Focus on International Affairs
by Michael ParmlyIf you want to mark your calendars, put a big red circle around the date 17 December 2014. That was the day that the leaders of two inveterate enemies – the United States and Cuba – went on their respective countries’ national television to announce their intention to move towards re-establishment of diplomatic relations.
That formal step has not yet been taken – the two sides are “working on it” – but it is close to inevitable, since it is the stated intention of President Raul Castro and President Obama, and despite strong opposition from the GOP right wing, it is Obama’s constitutional prerogative to do so.
The dramatic announcement came after 18 months of secret negotiations between the two sides in Ottawa, Canada, with strong help from Pope Francis. However, the breakthrough would not have happened had it not been for the presence of both Obama and Raul Castro at the head of their respective governments. Fidel Castro, Raul’s aging but still omnipresent brother and predecessor of some 50 years at the head of the island, is widely perceived to be very “cool” to the idea of a rapprochement with the neighbor to the north; that reluctance is almost certainly shared with a sizeable contingent in the ruling Communist Party. Obama made clear as early as his 2008 campaign that he saw the U.S. policy of seeking to isolate Cuba as a failure and that it was time to try a new approach, but he faced then – and still confronts in Congress, especially in the Senate – stubborn opposition to any change in policy.
Despite that opposition in both bodies politic, both Castro and Obama have been working towards change from the time they assumed power. Raul took over from Fidel in August 2006 when the latter fell ill, and then assumed full constitutional powers in February 2008. Almost immediately he started to introduce reforms to tap the entrepreneurial talents of the 11.2 million Cubans, and to shrink the size of the previously omnipresent government sector. Most importantly to the island nation of 11.2 million, Raul lifted the requirement that Cubans get exit visas to travel abroad. In turn, President Obama was conscious of the fact that most polling data showed solid majorities in favor of a new approach with Cuba. Thus, as early as 2009 he liberalized the rules governing transmission of money to the island and travel requirements for Americans to visit the island. Travel is now authorized in 12 broad categories.
Taking advantage of one of those categories, I accompanied a group from North Carolina to Havana in November 2014 (my first return visit since I left in July 2008), and will go again later this month with a California group.

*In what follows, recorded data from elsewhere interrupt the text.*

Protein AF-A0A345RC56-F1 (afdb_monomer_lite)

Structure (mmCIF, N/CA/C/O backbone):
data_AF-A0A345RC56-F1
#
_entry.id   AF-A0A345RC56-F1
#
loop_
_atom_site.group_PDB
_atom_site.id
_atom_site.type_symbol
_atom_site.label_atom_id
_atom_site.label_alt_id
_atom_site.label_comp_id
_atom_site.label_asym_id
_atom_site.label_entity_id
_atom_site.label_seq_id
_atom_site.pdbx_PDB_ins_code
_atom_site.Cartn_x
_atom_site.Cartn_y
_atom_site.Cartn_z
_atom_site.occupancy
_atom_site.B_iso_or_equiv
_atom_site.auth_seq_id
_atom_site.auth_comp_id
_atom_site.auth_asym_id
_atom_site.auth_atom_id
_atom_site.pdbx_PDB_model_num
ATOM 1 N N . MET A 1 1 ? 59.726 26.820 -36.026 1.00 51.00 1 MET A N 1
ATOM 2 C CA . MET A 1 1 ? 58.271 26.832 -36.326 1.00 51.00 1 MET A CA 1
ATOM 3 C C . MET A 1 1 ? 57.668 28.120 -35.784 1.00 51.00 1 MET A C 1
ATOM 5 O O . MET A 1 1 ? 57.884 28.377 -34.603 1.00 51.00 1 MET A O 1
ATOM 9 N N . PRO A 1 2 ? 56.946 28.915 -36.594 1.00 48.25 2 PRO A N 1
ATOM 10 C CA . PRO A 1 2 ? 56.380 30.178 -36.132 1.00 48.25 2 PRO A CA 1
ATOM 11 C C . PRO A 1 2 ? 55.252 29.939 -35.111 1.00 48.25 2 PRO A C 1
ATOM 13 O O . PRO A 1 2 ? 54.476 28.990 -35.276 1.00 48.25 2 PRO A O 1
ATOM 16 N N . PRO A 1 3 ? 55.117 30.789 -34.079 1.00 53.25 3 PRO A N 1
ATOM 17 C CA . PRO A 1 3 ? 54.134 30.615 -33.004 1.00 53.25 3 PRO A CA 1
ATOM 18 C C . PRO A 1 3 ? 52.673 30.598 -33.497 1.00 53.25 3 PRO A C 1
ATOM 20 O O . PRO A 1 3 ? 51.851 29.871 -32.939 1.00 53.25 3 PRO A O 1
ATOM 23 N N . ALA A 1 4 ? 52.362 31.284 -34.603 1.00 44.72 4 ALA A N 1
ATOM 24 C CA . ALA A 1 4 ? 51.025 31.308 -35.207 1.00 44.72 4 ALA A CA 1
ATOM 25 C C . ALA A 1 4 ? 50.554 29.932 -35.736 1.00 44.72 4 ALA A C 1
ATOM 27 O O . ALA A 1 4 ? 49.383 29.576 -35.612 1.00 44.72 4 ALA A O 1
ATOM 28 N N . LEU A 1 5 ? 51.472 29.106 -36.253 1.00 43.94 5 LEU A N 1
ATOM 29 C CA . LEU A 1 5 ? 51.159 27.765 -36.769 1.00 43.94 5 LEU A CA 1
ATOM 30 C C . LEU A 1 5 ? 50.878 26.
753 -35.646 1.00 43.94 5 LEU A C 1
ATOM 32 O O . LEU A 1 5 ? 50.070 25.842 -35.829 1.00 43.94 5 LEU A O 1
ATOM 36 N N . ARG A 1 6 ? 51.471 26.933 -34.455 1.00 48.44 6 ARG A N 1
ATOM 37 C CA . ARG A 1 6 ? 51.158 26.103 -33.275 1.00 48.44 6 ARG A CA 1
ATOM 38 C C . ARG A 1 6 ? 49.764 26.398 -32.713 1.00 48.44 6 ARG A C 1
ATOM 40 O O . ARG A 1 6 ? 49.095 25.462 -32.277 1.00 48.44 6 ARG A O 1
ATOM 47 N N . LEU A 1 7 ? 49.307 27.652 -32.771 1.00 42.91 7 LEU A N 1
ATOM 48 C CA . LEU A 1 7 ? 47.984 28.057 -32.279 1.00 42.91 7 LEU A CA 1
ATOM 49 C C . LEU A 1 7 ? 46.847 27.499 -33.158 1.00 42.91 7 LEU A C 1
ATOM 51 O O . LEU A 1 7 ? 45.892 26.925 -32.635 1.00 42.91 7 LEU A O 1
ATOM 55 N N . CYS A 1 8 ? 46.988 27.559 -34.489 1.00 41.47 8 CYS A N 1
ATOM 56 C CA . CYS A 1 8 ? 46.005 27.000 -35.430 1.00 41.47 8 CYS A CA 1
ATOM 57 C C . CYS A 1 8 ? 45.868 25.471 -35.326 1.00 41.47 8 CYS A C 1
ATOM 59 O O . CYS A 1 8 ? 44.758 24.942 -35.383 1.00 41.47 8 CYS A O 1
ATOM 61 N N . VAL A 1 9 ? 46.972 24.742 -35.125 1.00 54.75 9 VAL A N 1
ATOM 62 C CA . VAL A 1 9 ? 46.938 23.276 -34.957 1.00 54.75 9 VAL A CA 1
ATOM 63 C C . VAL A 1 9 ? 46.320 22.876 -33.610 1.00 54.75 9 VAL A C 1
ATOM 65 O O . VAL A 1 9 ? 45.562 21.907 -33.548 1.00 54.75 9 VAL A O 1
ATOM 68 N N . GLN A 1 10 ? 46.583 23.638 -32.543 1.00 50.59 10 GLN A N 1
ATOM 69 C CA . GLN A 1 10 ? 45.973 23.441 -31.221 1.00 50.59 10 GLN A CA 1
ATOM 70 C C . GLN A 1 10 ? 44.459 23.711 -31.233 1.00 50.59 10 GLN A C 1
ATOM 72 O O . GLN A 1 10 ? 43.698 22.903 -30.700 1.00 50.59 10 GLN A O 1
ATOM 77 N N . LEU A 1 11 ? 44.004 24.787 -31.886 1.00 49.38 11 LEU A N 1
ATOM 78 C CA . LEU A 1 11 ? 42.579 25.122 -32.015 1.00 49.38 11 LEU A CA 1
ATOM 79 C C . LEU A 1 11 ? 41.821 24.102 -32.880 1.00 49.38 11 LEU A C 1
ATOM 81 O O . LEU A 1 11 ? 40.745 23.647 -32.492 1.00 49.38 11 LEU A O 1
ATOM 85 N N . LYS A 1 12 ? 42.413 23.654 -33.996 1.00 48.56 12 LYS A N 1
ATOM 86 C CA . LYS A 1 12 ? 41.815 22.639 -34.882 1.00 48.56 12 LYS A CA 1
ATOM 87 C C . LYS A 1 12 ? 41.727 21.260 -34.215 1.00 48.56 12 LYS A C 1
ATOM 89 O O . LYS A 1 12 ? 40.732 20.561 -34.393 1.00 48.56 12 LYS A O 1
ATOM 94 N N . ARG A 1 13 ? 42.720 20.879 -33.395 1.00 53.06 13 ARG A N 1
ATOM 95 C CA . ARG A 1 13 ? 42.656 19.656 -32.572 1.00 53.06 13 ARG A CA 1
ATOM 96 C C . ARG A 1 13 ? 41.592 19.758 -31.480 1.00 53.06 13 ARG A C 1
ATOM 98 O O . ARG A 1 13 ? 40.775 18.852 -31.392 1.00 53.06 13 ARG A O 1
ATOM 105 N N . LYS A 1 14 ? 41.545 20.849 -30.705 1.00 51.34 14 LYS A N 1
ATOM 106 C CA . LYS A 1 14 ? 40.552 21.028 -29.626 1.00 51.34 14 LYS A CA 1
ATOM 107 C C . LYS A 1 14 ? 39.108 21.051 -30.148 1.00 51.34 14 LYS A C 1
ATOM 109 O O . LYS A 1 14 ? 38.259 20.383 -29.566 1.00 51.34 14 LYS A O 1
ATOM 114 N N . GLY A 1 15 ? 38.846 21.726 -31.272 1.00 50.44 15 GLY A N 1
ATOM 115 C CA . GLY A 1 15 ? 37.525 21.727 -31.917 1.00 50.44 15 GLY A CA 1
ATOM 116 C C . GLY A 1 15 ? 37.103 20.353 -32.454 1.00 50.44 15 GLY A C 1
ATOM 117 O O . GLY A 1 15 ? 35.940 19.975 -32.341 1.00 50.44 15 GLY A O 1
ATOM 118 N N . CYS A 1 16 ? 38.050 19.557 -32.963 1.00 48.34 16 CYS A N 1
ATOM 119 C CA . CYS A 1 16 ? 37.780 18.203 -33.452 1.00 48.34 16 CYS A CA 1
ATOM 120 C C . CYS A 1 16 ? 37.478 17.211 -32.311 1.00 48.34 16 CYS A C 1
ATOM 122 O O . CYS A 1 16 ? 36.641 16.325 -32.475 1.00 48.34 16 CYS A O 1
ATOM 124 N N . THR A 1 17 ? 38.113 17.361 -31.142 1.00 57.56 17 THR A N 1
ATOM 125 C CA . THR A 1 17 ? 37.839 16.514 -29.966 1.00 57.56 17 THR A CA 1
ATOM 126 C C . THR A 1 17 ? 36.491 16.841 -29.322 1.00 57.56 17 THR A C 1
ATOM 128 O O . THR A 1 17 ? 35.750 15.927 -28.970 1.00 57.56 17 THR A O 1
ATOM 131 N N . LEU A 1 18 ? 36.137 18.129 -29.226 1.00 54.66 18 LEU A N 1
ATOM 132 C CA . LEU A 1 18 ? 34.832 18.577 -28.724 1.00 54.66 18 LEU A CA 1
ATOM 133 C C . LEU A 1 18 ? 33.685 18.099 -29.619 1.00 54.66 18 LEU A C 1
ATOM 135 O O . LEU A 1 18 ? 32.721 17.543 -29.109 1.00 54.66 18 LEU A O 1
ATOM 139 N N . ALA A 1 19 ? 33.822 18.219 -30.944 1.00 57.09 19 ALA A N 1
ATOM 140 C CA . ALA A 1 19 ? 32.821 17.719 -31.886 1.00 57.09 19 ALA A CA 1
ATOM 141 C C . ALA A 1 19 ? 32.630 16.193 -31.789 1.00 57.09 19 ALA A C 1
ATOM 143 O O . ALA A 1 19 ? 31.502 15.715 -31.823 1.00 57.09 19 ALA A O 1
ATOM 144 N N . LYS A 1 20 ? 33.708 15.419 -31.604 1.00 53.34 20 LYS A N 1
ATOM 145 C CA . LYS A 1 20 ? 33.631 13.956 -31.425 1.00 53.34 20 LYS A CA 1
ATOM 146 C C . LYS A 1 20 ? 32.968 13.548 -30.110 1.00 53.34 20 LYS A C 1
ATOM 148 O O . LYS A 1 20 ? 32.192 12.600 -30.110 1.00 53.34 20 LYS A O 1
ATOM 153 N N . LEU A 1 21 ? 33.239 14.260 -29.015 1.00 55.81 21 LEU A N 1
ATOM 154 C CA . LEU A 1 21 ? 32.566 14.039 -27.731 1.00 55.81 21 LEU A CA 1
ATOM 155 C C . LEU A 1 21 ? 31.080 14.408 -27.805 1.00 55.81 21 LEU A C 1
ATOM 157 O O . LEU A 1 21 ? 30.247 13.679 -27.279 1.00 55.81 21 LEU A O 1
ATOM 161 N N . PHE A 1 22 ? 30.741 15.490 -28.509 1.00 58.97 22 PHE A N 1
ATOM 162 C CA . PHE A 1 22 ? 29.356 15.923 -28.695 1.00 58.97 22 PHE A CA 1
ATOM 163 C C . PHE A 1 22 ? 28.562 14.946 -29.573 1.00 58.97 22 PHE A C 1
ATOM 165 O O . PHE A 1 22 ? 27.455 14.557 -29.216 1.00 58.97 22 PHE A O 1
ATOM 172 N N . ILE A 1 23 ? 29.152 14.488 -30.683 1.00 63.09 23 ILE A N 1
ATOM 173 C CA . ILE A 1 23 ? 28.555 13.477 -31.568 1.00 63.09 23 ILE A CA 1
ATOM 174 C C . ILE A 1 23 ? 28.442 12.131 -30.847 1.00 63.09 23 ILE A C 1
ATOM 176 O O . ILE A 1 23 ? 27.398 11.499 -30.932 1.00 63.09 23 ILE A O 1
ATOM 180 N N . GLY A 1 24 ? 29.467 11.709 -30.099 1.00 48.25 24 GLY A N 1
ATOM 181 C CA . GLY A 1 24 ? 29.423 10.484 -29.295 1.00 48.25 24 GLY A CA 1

The changes I saw in November were at once both slight and dramatic. Slight, in the sense of the same grinding poverty among almost all Cubans – foreign investment has been very slow in coming – and yet the irrepressible spontaneity, enthusiasm and self-pride of average Cubans is unchanged. Dramatic, in the expectations of Cubans for a different tomorrow. The Cuban Government senses those desires, and is trying, in its totalitarian ways, to stay ahead of the curve. Castro’s main hope is that President Obama will succeed in his stated intention of lifting the U.S. trade embargo on Cuba. That step is still a long way off (it will require changing at least six major pieces of U.S. legislation), but step-by-step progress in overcoming over half a century of government-to-government hostility is already having a positive effect.